Wenn ich nur meine Schullektüre kennen würde, dann wüßte ich nicht einmal, daß es auch spanische, russische oder japanische Literatur gibt.

Im Unterricht begegnet man ohnehin nur einem winzigen Bruchteil der Gesamtliteratur, da klaffen immer große Lücken, egal, nach welchen Gesichtspunkten die Lektüre ausgewählt wird. Ich habe in meiner Schulzeit auch verhältnismäßig wenig Literatur von Frauen gelesen (z. B. im Englischunterricht den Krimi
Murder must advertise von Dorothy L. Sayers), was mich aber trotzdem nicht davon abhalten konnte, später auch Bücher von Frauen zu lesen.

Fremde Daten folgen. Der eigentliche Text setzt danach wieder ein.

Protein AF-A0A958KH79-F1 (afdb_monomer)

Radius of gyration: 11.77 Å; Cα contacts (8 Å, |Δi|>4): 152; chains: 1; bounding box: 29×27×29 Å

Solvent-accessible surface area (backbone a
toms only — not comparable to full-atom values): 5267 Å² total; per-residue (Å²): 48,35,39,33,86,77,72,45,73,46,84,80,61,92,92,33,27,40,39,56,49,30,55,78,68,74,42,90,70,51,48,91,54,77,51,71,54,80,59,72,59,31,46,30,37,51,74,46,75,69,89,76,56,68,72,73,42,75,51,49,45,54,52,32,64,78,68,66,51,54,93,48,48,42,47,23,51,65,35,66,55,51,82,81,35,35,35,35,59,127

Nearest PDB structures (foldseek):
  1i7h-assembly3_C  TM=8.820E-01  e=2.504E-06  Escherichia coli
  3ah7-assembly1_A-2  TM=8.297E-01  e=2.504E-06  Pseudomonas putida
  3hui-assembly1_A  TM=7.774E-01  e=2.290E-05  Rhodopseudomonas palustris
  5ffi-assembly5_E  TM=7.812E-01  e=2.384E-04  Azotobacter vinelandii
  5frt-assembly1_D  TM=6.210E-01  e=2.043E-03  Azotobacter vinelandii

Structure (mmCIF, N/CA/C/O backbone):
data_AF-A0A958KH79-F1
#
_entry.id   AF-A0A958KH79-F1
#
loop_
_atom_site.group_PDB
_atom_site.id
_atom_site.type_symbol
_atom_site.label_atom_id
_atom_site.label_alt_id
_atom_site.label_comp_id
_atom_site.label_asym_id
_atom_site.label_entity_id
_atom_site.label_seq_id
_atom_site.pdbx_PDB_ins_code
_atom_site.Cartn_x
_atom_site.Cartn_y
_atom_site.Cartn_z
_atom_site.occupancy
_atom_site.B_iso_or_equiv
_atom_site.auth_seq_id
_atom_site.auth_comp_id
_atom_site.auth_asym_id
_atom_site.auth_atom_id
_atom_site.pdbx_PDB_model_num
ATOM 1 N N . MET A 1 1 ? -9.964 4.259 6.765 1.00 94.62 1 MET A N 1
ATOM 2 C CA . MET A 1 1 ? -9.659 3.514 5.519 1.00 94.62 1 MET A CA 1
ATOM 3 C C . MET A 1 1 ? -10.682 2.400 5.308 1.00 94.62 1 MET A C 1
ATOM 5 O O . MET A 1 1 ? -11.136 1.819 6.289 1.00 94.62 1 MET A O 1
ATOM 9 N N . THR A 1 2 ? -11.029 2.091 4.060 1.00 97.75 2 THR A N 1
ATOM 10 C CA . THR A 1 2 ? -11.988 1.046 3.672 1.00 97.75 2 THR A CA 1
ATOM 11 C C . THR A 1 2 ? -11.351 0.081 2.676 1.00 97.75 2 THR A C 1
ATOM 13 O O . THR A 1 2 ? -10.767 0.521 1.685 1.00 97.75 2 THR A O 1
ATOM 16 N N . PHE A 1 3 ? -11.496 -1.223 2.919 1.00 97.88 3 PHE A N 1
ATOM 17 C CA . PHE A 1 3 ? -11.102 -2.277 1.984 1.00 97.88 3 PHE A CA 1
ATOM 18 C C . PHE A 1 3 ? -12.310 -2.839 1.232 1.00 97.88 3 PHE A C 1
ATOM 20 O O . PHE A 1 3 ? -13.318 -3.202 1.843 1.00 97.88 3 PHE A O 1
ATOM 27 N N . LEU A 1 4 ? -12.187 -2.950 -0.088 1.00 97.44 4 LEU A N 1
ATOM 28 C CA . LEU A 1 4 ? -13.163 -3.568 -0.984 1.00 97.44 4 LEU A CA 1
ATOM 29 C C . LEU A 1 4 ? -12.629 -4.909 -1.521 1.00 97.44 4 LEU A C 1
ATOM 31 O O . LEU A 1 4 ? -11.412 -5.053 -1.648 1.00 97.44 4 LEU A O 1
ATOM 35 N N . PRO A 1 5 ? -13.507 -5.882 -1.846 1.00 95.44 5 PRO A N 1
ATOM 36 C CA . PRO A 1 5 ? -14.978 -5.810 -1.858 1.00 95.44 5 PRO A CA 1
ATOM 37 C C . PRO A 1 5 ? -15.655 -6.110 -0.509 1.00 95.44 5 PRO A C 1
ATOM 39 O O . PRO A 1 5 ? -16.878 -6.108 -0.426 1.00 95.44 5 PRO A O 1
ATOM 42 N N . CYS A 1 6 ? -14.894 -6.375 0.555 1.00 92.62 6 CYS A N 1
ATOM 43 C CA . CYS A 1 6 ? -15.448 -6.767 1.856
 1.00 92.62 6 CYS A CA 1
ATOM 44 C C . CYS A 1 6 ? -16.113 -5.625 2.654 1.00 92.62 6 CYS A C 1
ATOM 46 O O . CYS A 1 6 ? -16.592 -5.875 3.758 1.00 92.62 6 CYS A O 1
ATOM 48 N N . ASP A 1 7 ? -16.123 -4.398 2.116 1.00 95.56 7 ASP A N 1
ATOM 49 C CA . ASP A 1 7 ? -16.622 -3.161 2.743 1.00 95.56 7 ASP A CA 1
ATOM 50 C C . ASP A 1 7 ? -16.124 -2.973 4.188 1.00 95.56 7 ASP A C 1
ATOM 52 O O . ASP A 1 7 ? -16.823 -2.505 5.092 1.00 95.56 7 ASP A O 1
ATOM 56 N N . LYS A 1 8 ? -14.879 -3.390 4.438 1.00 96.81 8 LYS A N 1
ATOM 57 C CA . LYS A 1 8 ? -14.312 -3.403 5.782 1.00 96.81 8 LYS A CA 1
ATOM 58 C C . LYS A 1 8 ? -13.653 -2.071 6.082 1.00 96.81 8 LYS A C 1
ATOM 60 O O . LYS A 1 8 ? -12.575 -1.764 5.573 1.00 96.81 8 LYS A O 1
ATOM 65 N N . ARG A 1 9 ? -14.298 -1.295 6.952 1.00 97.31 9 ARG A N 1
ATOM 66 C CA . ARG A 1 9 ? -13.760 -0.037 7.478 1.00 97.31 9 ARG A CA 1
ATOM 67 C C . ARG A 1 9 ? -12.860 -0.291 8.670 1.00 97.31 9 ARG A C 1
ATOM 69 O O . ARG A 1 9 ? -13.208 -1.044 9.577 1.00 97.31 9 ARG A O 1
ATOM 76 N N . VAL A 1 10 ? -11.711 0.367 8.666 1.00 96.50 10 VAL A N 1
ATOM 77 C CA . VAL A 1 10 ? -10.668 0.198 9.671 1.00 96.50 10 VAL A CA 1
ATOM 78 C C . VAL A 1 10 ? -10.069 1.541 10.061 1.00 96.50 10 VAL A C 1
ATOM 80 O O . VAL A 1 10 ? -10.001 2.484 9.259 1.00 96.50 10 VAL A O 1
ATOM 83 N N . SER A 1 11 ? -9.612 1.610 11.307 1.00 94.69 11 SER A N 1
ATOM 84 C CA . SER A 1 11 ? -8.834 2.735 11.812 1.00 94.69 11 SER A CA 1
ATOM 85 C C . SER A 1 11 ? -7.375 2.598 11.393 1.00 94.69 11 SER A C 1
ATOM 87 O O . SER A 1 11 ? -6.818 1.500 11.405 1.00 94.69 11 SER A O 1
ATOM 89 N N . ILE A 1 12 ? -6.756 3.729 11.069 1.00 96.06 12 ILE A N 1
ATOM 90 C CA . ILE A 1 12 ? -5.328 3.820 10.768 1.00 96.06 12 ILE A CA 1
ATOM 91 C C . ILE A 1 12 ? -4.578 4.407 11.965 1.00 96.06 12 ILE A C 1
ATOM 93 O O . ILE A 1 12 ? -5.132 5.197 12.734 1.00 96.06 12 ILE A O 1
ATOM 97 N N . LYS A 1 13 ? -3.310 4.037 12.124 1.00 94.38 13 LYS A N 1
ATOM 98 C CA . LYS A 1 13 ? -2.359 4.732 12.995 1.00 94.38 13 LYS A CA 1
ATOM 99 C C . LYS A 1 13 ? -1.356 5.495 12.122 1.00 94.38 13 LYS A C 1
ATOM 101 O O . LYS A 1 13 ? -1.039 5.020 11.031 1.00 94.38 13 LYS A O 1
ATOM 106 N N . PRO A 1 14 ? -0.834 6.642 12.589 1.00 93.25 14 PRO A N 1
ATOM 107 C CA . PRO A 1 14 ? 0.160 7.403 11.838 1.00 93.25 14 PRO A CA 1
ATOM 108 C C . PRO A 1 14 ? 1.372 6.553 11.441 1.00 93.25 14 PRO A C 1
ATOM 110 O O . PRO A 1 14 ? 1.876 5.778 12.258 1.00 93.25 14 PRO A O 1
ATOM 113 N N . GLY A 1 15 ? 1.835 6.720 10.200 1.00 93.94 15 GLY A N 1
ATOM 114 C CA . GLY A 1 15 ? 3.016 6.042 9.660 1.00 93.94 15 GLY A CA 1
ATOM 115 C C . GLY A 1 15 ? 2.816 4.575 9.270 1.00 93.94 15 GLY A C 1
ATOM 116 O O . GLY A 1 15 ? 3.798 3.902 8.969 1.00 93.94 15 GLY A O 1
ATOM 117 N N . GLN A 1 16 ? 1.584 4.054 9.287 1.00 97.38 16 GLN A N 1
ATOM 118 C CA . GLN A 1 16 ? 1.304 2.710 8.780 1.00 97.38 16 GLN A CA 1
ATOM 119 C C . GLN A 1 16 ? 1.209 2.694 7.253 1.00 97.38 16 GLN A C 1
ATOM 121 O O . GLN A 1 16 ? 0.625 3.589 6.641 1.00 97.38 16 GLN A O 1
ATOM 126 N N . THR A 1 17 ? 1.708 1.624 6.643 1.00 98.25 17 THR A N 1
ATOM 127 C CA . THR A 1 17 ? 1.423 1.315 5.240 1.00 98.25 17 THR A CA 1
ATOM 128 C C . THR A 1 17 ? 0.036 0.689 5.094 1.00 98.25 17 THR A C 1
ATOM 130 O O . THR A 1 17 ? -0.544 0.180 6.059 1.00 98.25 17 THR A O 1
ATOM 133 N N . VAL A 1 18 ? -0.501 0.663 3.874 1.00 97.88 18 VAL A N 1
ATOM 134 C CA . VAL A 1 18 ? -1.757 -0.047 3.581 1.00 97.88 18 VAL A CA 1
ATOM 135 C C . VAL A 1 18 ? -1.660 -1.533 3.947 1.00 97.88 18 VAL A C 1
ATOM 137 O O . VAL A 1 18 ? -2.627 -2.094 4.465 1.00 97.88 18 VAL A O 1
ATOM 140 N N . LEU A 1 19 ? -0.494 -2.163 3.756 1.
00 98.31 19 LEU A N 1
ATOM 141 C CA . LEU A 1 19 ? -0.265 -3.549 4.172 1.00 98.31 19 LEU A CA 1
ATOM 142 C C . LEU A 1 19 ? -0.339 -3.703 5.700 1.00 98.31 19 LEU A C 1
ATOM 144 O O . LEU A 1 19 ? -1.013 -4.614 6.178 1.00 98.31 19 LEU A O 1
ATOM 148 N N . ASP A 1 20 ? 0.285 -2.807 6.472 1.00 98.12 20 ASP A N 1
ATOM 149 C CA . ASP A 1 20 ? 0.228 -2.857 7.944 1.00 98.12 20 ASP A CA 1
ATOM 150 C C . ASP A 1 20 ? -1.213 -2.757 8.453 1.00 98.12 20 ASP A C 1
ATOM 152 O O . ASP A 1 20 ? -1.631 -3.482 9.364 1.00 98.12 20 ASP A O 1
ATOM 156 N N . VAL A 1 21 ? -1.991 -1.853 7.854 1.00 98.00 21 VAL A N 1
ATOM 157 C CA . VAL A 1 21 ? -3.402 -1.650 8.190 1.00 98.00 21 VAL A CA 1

In den letzten zwei, drei Monaten waren das u. a.:
- Zwei Novellen von Sophie Junghans aus ihrem 1883 erschienenem Band »Neue Novellen«
- Zwei Bücher von Catharina Godwin: »Das nackte Herz« und »Begegnungen mit mir« (auf diese Schriftstellerin wurde ich aufmerksam durch die von Hartmut Vollmer hrsg. Sammlung »Die rote Perücke. Prosa expressionistischer Dichterinnen«, die ich kürzlich wieder mal zur Hand genommen habe)
- »Nixchen. Ein Beitrag zur Psychologie der höheren Töchter« von Hans von Kahlenberg, d.i. ein Pseudonym von Helene Keßler (1899 erstmals erschienen, wegen der erotischen Thematik hat das Buch damals einiges Aufsehen und Interesse erregt)
- Zwei Romane von Alma Johanna Koenig: »Der heilige Palast« und »Die Geschichte von Half dem Weibe« (diese Autorin hat sogar einen kurzen Artikel in
Wilperts Lexikon der Weltliteratur)
- Etliche Erzählungen von Silvina Ocampo aus dem bei Suhrkamp erschienenen Band »Die Furie und andere Geschichten« (»Silvina Ocampo ist eine der größten Dichterinnen spanischer Sprache« hat laut Klappentext Jorge Luis Borges gesagt)
- Eine (relativ) neue Übersetzung von Gertrude Steins »Tender Buttons«: »Zarte knöpft« in der Übertragung von Barbara Köhler
- Marguerite Duras: »Der Liebhaber« (weil es hier im Forum erwähnt wurde)
- Karin Michaëlis: »Das gefährliche Alter« (wurde hier ebenfalls erwähnt

)
- Katarina Frostenson: »Die in den Landschaften verschwunden sind.« (eine bemerkenswerte schwedische Lyrikerin, über die ich mehr oder weniger zufällig beim Herumsuchen in Kindlers Literaturlexikon gestolpert bin)
Ob davon etwas für die Schule geeignet ist, weiß ich zwar nicht, aber zum Glück muß ich das auch nicht wissen, weil ich kein gestreßter Lehrer, sondern entspannter Leser bin.